↓
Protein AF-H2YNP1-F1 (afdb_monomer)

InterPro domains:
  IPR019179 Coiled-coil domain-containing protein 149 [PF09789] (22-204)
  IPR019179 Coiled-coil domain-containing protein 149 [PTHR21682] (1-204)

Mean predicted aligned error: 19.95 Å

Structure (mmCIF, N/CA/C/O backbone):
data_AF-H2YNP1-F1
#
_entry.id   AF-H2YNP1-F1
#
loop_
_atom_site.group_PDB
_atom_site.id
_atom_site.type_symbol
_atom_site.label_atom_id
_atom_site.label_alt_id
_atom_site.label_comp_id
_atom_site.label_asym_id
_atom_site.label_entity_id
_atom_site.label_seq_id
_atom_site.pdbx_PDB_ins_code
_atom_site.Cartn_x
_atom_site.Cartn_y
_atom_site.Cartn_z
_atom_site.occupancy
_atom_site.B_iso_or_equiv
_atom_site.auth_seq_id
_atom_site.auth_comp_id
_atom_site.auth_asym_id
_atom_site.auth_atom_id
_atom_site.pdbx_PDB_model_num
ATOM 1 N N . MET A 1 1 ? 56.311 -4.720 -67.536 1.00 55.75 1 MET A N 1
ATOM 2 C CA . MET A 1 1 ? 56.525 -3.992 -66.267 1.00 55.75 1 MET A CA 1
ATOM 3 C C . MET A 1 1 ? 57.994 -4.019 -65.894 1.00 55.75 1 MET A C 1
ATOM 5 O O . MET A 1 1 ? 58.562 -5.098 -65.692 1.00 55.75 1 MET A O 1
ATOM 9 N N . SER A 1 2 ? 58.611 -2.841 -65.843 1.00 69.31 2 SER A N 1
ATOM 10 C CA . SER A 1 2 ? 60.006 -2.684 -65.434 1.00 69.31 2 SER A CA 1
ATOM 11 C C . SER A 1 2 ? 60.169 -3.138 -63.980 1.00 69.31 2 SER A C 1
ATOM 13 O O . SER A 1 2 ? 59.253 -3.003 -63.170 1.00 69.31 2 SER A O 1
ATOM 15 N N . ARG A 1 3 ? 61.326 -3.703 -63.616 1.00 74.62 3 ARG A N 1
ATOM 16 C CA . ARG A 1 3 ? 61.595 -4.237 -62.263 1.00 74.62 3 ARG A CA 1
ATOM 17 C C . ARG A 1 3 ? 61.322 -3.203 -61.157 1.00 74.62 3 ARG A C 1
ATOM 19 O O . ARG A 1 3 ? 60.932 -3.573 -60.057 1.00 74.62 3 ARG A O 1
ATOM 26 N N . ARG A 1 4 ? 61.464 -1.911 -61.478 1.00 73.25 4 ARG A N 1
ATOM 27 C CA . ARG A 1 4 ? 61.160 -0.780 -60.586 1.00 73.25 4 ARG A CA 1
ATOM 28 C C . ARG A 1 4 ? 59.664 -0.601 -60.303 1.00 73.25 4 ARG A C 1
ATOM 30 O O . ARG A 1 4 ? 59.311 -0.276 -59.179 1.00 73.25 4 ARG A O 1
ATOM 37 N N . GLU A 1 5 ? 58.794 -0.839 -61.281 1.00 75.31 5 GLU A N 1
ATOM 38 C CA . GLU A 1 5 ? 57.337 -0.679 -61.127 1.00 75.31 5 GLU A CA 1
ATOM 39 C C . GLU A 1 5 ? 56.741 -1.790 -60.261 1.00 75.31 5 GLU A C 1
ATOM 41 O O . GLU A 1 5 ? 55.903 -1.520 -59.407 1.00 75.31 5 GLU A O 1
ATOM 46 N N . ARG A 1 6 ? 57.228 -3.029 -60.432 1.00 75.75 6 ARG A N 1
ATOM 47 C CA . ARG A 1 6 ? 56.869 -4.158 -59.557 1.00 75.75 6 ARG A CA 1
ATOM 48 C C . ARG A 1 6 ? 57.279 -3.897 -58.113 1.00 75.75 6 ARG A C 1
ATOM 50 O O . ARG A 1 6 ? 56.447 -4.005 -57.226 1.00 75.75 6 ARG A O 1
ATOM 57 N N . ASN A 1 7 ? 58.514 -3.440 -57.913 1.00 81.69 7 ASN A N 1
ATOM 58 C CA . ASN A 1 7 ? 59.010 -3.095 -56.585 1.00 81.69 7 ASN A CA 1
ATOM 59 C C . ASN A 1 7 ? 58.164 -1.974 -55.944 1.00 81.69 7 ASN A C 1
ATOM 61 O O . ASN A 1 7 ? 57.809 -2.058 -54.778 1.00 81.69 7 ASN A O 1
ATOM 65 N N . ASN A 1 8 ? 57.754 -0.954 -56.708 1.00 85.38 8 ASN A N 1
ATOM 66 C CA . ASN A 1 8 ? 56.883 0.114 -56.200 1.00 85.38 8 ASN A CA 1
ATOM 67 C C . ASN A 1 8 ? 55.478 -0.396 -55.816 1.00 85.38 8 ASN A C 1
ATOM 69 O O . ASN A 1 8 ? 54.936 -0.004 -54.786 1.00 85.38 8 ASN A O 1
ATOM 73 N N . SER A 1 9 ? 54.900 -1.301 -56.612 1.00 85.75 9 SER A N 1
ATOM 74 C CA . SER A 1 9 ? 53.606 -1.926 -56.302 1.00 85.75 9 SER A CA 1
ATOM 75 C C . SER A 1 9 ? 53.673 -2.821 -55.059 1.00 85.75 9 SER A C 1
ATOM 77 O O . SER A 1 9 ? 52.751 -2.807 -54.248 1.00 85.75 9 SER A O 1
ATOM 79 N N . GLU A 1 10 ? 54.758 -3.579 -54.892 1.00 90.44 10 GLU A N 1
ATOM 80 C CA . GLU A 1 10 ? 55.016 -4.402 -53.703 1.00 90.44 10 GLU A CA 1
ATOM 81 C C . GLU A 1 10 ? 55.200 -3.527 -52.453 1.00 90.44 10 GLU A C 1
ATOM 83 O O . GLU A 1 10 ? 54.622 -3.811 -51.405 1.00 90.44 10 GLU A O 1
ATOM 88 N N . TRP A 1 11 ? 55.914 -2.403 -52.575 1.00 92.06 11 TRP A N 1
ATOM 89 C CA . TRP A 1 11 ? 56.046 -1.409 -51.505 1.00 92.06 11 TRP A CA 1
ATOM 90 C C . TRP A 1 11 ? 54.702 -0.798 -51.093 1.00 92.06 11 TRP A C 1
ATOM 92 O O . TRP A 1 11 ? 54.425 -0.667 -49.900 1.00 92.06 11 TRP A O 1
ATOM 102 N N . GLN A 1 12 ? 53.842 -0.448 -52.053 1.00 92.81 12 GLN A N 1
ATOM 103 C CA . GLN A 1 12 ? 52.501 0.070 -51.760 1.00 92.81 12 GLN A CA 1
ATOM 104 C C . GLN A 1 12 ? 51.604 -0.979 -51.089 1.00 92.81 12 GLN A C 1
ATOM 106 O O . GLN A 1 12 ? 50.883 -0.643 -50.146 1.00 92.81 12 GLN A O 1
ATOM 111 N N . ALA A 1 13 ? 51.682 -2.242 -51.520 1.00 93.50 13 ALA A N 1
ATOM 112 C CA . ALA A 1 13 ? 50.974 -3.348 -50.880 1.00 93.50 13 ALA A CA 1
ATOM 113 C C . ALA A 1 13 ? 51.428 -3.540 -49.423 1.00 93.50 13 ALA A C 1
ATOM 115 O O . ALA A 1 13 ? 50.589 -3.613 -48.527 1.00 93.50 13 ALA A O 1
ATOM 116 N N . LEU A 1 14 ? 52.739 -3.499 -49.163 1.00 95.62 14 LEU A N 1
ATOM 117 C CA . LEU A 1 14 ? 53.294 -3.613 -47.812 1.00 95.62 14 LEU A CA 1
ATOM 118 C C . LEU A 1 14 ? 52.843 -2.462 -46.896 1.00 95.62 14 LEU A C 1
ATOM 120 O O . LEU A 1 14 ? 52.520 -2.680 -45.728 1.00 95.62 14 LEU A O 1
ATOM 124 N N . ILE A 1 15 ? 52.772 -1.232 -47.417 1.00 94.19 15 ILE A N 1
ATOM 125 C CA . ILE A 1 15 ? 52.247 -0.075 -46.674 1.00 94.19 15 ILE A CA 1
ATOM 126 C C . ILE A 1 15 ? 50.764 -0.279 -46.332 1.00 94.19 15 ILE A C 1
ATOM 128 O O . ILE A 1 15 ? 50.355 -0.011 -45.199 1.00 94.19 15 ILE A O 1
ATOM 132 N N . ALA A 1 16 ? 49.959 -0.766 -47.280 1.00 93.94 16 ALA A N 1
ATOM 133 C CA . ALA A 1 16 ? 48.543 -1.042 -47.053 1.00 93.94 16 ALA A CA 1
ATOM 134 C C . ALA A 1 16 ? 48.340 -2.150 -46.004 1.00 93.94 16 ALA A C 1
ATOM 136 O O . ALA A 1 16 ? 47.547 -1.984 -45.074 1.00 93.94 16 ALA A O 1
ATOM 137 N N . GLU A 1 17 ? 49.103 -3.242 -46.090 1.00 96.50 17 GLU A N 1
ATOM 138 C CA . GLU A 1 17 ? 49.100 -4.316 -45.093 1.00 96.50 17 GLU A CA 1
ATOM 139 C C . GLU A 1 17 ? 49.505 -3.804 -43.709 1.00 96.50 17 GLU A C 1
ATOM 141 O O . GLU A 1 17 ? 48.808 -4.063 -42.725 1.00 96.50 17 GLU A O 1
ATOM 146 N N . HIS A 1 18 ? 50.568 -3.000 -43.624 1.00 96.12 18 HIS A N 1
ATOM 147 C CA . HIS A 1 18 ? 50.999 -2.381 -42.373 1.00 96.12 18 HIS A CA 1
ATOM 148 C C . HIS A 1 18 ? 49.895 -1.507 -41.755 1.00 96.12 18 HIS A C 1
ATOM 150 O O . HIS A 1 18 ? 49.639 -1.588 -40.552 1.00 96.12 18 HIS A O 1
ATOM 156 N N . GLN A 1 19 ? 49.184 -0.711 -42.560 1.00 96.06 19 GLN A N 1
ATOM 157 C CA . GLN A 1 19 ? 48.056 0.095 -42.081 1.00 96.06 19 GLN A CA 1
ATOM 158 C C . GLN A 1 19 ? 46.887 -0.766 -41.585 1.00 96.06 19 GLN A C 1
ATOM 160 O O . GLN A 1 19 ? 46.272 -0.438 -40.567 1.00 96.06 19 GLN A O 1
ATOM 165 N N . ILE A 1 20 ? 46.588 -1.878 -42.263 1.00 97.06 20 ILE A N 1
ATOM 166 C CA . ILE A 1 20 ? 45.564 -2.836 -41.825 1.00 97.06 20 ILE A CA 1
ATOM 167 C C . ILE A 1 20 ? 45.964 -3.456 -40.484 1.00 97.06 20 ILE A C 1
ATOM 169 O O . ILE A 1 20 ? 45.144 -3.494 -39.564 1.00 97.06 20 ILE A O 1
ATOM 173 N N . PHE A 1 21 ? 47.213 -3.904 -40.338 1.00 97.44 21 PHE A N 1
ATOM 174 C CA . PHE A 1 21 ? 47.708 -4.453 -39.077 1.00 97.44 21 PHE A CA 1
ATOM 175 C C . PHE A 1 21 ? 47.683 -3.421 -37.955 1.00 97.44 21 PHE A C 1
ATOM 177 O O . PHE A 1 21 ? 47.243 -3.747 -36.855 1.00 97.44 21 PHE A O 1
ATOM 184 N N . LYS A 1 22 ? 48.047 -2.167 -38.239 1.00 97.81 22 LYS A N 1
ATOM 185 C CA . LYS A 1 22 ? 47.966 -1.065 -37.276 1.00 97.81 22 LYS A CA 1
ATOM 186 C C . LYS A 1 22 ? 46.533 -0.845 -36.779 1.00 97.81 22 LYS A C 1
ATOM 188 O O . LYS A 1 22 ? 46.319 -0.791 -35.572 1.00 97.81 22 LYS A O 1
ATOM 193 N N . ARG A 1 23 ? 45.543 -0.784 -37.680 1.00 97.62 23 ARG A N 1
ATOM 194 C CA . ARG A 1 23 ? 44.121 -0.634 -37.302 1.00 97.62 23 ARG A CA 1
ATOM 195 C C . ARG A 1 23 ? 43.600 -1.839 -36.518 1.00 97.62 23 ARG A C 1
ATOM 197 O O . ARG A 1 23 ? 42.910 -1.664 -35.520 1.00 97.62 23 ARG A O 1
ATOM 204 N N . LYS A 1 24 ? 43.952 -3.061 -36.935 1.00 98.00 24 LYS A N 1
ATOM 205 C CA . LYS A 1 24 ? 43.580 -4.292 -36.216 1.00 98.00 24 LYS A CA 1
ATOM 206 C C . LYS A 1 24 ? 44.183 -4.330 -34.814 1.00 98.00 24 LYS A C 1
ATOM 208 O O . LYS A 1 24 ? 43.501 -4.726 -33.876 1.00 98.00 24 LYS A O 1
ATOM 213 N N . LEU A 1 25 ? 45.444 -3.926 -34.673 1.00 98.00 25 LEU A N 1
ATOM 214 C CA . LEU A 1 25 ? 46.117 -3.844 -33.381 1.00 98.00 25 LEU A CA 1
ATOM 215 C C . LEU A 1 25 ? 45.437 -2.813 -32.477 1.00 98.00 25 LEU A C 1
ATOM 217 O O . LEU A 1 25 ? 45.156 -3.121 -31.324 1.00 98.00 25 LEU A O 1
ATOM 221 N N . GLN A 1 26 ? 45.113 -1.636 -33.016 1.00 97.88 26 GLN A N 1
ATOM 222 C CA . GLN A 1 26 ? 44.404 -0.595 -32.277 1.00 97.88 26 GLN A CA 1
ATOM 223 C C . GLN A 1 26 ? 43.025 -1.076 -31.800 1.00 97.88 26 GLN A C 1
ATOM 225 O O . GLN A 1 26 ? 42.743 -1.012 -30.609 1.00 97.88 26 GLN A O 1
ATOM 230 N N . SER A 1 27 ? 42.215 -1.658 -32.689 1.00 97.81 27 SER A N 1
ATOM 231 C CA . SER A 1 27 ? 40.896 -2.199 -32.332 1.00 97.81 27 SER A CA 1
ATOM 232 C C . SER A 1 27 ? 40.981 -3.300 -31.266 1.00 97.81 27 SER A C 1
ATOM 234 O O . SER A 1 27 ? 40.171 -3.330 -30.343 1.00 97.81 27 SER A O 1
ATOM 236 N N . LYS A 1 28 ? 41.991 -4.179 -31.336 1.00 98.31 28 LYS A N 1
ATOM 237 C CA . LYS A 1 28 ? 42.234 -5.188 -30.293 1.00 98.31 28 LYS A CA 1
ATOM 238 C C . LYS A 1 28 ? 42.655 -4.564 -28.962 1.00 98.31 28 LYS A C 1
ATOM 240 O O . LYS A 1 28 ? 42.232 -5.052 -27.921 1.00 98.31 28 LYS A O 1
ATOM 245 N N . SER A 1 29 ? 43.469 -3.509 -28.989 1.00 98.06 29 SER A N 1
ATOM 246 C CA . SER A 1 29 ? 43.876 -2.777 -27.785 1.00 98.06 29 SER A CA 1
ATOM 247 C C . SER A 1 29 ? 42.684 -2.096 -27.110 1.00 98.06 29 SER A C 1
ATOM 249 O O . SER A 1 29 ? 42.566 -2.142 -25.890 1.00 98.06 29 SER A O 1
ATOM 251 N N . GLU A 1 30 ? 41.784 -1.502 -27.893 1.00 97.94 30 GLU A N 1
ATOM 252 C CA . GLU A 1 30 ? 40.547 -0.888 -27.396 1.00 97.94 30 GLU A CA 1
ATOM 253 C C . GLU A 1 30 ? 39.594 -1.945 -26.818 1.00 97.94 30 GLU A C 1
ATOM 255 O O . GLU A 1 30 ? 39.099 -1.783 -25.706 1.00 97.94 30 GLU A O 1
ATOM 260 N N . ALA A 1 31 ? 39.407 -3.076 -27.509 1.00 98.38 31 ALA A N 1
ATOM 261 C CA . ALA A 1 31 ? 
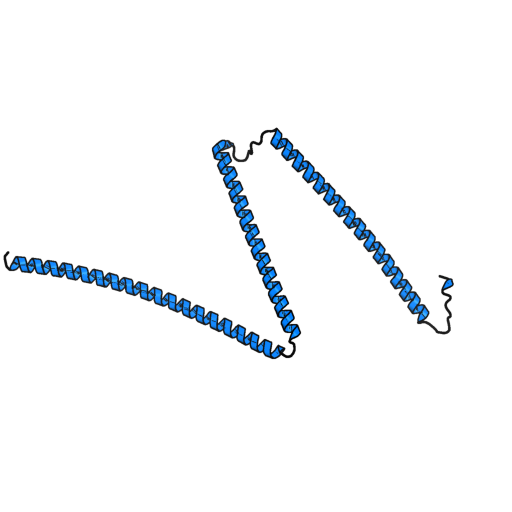38.610 -4.191 -26.996 1.00 98.38 31 ALA A CA 1
ATOM 262 C C . ALA A 1 31 ? 39.173 -4.753 -25.678 1.00 98.38 31 ALA A C 1
ATOM 264 O O . ALA A 1 31 ? 38.414 -5.062 -24.762 1.00 98.38 31 ALA A O 1
ATOM 265 N N . LEU A 1 32 ? 40.501 -4.850 -25.553 1.00 98.12 32 LEU A N 1
ATOM 266 C CA . LEU A 1 32 ? 41.158 -5.303 -24.326 1.00 98.12 32 LEU A CA 1
ATOM 267 C C . LEU A 1 32 ? 40.945 -4.323 -23.167 1.00 98.12 32 LEU A C 1
ATOM 269 O O . LEU A 1 32 ? 40.766 -4.766 -22.032 1.00 98.12 32 LEU A O 1
ATOM 273 N N . LEU A 1 33 ? 40.917 -3.015 -23.440 1.00 98.31 33 LEU A N 1
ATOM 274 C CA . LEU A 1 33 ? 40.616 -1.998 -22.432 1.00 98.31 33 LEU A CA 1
↑
### Required work
Copy whichever lines of the records above contain the word "containing".

### Solution to the problem
  IPR019179 Coiled-coil domain-containing protein 149 [PF09789] (22-204)
  IPR019179 Coiled-coil domain-containing protein 149 [PTHR21682] (1-204)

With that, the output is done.